▸ Assignment
Only the lines from the top of the data through the line containing "ATOM 26 N N" should be duplicated, exactly as they appear.

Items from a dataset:
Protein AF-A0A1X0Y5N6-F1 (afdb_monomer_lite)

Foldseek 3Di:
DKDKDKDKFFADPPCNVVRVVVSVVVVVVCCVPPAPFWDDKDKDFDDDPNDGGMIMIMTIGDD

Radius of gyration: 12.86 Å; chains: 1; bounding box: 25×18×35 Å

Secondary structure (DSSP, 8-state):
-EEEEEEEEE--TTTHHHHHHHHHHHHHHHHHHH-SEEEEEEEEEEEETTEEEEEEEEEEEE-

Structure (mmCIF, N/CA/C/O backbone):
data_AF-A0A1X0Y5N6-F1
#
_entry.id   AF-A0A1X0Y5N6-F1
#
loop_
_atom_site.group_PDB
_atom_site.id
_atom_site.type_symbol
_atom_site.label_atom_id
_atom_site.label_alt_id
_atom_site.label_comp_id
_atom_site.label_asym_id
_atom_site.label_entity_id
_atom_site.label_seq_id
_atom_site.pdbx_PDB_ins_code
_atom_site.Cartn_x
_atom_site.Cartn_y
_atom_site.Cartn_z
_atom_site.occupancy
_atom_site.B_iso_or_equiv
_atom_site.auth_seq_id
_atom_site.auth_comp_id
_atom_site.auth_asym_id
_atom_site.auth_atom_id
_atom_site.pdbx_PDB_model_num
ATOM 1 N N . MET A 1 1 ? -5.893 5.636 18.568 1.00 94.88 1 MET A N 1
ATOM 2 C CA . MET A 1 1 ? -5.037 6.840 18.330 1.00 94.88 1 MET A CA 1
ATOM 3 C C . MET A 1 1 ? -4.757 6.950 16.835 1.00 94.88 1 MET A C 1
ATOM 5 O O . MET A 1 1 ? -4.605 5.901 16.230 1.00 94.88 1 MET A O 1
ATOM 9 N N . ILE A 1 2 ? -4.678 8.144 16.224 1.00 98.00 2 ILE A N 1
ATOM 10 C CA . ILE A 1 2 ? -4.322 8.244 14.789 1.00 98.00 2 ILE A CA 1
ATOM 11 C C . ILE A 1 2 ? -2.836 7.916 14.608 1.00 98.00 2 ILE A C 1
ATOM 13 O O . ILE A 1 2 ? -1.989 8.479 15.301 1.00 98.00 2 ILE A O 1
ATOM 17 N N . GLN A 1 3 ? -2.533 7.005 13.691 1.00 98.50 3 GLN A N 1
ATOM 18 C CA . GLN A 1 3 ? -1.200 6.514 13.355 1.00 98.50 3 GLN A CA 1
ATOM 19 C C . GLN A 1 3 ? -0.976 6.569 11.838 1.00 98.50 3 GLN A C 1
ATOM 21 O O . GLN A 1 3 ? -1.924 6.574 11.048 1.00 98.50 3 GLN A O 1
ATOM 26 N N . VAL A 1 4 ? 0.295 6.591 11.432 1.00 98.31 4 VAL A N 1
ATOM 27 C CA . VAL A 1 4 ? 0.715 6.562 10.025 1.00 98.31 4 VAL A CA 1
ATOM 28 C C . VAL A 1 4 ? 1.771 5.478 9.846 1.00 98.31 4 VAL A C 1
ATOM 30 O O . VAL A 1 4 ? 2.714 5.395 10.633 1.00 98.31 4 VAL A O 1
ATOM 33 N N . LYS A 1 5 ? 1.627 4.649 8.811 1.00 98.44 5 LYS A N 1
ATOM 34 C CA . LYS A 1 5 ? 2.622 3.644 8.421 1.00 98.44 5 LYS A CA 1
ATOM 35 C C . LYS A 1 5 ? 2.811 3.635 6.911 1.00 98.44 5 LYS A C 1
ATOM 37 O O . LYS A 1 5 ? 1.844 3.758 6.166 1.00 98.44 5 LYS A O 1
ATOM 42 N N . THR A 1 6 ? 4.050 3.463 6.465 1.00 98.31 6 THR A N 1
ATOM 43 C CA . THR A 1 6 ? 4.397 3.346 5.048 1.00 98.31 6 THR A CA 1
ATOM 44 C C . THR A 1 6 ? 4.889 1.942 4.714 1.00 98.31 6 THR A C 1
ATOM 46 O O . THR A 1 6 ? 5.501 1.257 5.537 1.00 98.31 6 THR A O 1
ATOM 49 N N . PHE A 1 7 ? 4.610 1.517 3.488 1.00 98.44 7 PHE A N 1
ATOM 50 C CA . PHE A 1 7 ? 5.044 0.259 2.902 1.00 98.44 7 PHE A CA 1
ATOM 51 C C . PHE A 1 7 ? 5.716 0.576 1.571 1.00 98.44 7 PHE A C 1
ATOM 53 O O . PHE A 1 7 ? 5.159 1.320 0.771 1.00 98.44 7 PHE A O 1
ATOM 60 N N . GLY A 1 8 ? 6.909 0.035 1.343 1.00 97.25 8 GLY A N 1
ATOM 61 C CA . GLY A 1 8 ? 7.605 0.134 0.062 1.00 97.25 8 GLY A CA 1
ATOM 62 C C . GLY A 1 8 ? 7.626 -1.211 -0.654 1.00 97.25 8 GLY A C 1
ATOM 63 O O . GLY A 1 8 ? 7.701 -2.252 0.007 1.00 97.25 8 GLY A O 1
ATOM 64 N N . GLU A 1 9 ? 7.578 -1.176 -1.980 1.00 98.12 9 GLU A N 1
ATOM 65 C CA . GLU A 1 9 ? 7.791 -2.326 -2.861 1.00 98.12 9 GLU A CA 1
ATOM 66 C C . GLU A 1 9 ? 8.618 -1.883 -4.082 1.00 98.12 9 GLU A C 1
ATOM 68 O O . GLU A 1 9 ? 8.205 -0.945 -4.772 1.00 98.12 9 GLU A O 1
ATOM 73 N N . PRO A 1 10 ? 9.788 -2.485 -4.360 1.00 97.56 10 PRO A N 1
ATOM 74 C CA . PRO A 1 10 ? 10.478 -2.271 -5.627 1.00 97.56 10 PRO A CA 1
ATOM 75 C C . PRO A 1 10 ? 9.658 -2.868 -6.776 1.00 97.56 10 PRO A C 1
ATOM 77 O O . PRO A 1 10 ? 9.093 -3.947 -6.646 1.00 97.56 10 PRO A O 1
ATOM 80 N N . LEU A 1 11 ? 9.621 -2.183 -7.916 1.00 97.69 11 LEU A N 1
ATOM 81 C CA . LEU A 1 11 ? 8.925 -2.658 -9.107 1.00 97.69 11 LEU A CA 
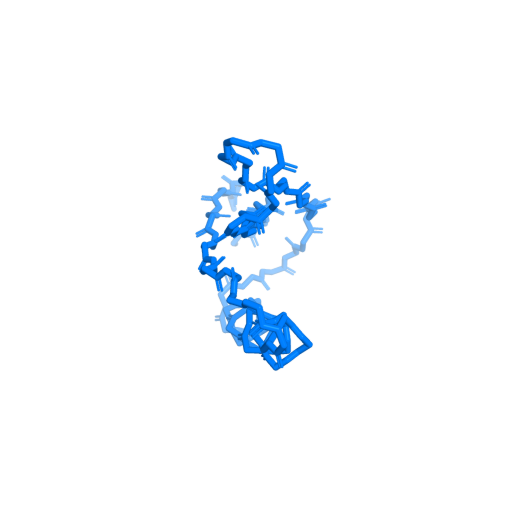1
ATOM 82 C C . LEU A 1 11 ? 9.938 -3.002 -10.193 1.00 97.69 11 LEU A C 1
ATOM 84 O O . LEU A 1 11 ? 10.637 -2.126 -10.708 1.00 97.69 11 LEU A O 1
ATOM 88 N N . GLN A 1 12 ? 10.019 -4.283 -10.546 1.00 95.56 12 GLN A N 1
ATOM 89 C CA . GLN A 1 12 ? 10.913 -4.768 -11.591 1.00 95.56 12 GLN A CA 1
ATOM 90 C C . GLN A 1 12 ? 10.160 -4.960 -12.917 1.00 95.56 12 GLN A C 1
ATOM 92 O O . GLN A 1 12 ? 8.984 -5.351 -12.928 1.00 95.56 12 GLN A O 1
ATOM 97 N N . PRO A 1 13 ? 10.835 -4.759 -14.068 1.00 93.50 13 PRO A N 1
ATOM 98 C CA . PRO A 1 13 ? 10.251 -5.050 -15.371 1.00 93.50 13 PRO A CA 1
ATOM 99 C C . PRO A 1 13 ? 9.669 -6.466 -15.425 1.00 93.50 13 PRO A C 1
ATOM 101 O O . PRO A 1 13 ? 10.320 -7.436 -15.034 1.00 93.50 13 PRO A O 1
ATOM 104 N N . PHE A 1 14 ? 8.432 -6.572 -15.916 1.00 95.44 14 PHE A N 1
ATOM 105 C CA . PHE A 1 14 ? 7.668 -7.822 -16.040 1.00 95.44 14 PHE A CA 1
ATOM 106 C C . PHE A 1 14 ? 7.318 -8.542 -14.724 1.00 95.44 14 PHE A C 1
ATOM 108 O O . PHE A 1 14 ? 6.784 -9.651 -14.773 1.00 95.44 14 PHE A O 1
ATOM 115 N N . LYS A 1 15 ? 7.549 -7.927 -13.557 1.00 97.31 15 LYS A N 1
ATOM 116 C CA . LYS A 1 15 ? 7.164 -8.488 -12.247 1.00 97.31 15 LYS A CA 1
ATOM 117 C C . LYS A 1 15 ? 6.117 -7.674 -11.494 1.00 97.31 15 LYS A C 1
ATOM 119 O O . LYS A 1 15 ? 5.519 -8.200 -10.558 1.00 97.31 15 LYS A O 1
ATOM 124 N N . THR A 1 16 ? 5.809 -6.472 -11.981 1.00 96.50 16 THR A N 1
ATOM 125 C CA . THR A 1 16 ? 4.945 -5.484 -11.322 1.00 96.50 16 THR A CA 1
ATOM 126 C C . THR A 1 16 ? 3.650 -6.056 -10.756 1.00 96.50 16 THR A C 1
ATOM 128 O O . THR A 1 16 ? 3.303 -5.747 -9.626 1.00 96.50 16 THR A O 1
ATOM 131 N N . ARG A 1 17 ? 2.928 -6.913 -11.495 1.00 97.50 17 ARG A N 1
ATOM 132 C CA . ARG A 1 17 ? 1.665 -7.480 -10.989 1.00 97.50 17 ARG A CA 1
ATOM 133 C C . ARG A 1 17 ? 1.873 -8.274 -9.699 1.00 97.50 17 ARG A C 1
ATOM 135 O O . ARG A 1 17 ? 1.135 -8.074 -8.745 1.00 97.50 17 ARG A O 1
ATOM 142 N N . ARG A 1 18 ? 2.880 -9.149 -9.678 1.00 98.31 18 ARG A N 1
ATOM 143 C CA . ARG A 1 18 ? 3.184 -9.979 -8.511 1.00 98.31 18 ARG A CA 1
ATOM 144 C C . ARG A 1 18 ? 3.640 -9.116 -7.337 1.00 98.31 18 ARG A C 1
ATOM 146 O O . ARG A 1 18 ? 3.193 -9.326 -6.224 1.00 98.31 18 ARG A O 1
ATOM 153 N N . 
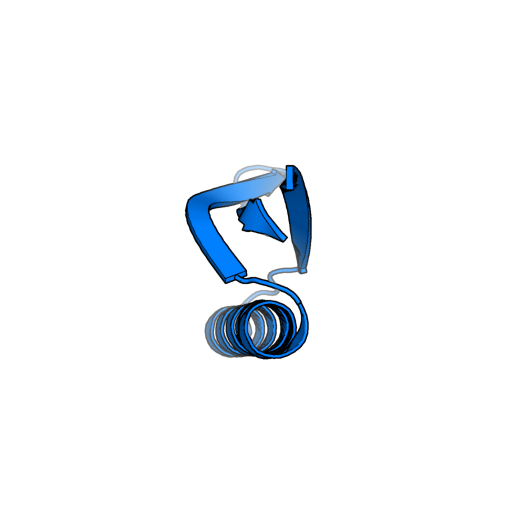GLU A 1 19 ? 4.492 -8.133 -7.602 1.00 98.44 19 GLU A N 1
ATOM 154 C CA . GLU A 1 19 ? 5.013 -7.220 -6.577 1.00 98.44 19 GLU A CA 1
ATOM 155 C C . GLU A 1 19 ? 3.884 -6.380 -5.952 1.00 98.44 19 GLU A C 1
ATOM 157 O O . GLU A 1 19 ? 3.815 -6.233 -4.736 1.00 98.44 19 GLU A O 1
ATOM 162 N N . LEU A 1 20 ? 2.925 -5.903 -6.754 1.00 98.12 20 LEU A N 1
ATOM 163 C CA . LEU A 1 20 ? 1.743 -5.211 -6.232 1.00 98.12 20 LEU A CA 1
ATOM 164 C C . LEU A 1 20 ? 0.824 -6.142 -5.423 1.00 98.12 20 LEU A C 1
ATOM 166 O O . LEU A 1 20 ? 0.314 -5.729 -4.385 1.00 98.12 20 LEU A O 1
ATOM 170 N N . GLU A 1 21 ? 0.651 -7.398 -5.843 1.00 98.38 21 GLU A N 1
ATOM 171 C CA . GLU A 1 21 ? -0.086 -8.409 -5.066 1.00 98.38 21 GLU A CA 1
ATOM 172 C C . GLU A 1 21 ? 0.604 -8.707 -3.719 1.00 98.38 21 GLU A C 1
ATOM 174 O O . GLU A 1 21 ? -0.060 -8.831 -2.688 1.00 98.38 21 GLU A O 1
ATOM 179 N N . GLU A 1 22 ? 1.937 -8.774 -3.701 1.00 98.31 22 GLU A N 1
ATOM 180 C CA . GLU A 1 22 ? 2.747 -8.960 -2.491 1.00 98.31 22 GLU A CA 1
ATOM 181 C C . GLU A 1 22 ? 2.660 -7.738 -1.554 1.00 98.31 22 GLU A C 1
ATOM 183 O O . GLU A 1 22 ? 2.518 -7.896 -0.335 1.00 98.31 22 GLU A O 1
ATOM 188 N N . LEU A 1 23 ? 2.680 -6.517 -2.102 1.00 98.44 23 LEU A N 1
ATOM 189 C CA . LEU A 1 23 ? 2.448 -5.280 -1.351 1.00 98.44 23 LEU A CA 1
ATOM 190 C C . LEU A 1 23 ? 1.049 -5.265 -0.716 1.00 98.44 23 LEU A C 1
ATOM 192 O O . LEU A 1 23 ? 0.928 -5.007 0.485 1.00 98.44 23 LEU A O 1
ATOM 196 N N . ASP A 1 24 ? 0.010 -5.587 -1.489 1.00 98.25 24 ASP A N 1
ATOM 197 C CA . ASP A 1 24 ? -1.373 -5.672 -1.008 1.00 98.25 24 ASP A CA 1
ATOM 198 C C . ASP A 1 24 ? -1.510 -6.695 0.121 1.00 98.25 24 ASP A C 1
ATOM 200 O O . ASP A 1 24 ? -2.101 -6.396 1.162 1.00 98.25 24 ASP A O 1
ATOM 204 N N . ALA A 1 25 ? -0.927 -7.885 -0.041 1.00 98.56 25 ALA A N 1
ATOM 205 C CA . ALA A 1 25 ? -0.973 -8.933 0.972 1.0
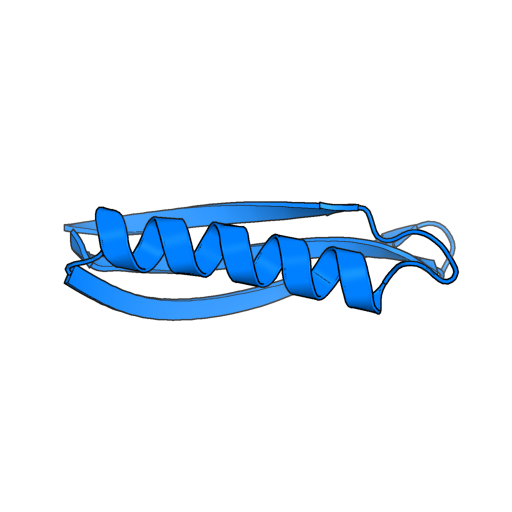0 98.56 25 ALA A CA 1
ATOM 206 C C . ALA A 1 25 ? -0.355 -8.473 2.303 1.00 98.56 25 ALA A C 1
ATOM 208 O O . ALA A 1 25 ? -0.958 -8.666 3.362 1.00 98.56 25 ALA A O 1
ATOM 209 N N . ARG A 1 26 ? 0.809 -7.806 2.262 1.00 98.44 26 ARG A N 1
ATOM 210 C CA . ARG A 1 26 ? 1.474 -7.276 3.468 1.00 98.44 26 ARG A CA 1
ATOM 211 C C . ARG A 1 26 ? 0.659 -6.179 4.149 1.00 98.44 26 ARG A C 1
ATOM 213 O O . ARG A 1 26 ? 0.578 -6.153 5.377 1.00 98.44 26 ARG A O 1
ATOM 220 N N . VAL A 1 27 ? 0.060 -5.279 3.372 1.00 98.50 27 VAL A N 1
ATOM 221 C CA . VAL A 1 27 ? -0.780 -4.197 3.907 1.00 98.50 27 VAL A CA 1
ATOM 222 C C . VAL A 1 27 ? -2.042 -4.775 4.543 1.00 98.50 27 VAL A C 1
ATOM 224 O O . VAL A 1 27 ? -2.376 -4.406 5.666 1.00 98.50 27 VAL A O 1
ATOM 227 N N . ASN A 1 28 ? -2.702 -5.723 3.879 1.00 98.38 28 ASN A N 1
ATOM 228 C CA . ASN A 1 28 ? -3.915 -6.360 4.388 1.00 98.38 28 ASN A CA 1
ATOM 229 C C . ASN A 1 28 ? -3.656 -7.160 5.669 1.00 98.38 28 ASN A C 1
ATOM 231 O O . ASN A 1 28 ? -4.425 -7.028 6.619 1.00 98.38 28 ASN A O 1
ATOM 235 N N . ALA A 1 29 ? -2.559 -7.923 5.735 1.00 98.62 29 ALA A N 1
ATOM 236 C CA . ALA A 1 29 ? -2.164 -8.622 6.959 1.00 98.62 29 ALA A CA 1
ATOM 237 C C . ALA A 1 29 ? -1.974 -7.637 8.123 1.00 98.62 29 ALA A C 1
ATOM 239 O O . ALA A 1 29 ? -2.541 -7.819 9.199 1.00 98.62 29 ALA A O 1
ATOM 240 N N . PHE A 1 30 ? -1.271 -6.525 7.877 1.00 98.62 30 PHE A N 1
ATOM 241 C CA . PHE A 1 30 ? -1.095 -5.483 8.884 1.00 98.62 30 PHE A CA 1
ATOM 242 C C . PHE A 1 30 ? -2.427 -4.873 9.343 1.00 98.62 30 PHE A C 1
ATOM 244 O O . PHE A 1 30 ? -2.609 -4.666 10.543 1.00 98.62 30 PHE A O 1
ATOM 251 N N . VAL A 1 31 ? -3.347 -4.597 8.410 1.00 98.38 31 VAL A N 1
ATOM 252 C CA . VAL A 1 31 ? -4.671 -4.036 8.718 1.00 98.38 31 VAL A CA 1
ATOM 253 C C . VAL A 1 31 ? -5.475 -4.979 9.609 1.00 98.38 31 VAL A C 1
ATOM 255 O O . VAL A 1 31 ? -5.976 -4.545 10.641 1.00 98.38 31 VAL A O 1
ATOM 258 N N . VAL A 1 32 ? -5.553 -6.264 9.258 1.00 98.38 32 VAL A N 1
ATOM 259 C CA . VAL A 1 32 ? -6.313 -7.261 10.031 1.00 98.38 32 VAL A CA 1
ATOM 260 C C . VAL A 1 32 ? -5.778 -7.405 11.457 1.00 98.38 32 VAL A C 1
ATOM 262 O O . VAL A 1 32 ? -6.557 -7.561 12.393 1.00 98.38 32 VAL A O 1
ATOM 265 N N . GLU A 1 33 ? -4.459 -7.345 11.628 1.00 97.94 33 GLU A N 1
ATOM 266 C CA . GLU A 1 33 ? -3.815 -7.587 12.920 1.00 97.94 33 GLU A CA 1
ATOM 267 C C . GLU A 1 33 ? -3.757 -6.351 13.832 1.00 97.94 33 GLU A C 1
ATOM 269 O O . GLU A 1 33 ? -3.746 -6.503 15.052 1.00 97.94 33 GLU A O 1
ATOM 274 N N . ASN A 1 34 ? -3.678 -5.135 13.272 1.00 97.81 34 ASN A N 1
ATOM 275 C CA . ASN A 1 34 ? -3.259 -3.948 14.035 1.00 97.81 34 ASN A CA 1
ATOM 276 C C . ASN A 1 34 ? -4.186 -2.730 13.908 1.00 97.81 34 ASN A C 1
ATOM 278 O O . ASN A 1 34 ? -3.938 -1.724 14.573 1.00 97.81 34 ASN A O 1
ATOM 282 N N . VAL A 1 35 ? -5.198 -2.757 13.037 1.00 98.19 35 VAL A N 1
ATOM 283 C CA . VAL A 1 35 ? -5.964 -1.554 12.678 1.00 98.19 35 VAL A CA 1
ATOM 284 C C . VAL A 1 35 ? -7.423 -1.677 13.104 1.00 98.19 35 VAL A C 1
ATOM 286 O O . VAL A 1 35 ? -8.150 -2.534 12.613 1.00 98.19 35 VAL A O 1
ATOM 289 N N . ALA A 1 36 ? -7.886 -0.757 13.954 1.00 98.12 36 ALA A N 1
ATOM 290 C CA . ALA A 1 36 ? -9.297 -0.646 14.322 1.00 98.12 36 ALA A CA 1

▸ Answer space
Protein AF-A0A1X0Y5N6-F1 (afdb_monomer_lite)

Foldseek 3Di:
DKDKDKDKFFADPPCNVVRVVVSVVVVVVCCVPPAPFWDDKDKDFDDDPNDGGMIMIMTIGDD

Radius of gyration: 12.86 Å; chains: 1; bounding box: 25×18×35 Å

Secondary structure (DSSP, 8-state):
-EEEEEEEEE--TTTHHHHHHHHHHHHHHHHHHH-SEEEEEEEEEEEETTEEEEEEEEEEEE-

Structure (mmCIF, N/CA/C/O backbone):
data_AF-A0A1X0Y5N6-F1
#
_entry.id   AF-A0A1X0Y5N6-F1
#
loop_
_atom_site.group_PDB
_atom_site.id
_atom_site.type_symbol
_atom_site.label_atom_id
_atom_site.label_alt_id
_atom_site.label_comp_id
_atom_site.label_asym_id
_atom_site.label_entity_id
_atom_site.label_seq_id
_atom_site.pdbx_PDB_ins_code
_atom_site.Cartn_x
_atom_site.Cartn_y
_atom_site.Cartn_z
_atom_site.occupancy
_atom_site.B_iso_or_equiv
_atom_site.auth_seq_id
_atom_site.auth_comp_id
_atom_site.auth_asym_id
_atom_site.auth_atom_id
_atom_site.pdbx_PDB_model_num
ATOM 1 N N . MET A 1 1 ? -5.893 5.636 18.568 1.00 94.88 1 MET A N 1
ATOM 2 C CA . MET A 1 1 ? -5.037 6.840 18.330 1.00 94.88 1 MET A CA 1
ATOM 3 C C . MET A 1 1 ? -4.757 6.950 16.835 1.00 94.88 1 MET A C 1
ATOM 5 O O . MET A 1 1 ? -4.605 5.901 16.230 1.00 94.88 1 MET A O 1
ATOM 9 N N . ILE A 1 2 ? -4.678 8.144 16.224 1.00 98.00 2 ILE A N 1
ATOM 10 C CA . ILE A 1 2 ? -4.322 8.244 14.789 1.00 98.00 2 ILE A CA 1
ATOM 11 C C . ILE A 1 2 ? -2.836 7.916 14.608 1.00 98.00 2 ILE A C 1
ATOM 13 O O . ILE A 1 2 ? -1.989 8.479 15.301 1.00 98.00 2 ILE A O 1
ATOM 17 N N . GLN A 1 3 ? -2.533 7.005 13.691 1.00 98.50 3 GLN A N 1
ATOM 18 C CA . GLN A 1 3 ? -1.200 6.514 13.355 1.00 98.50 3 GLN A CA 1
ATOM 19 C C . GLN A 1 3 ? -0.976 6.569 11.838 1.00 98.50 3 GLN A C 1
ATOM 21 O O . GLN A 1 3 ? -1.924 6.574 11.048 1.00 98.50 3 GLN A O 1
ATOM 26 N N . VAL A 1 4 ? 0.295 6.591 11.432 1.00 98.31 4 VAL A N 1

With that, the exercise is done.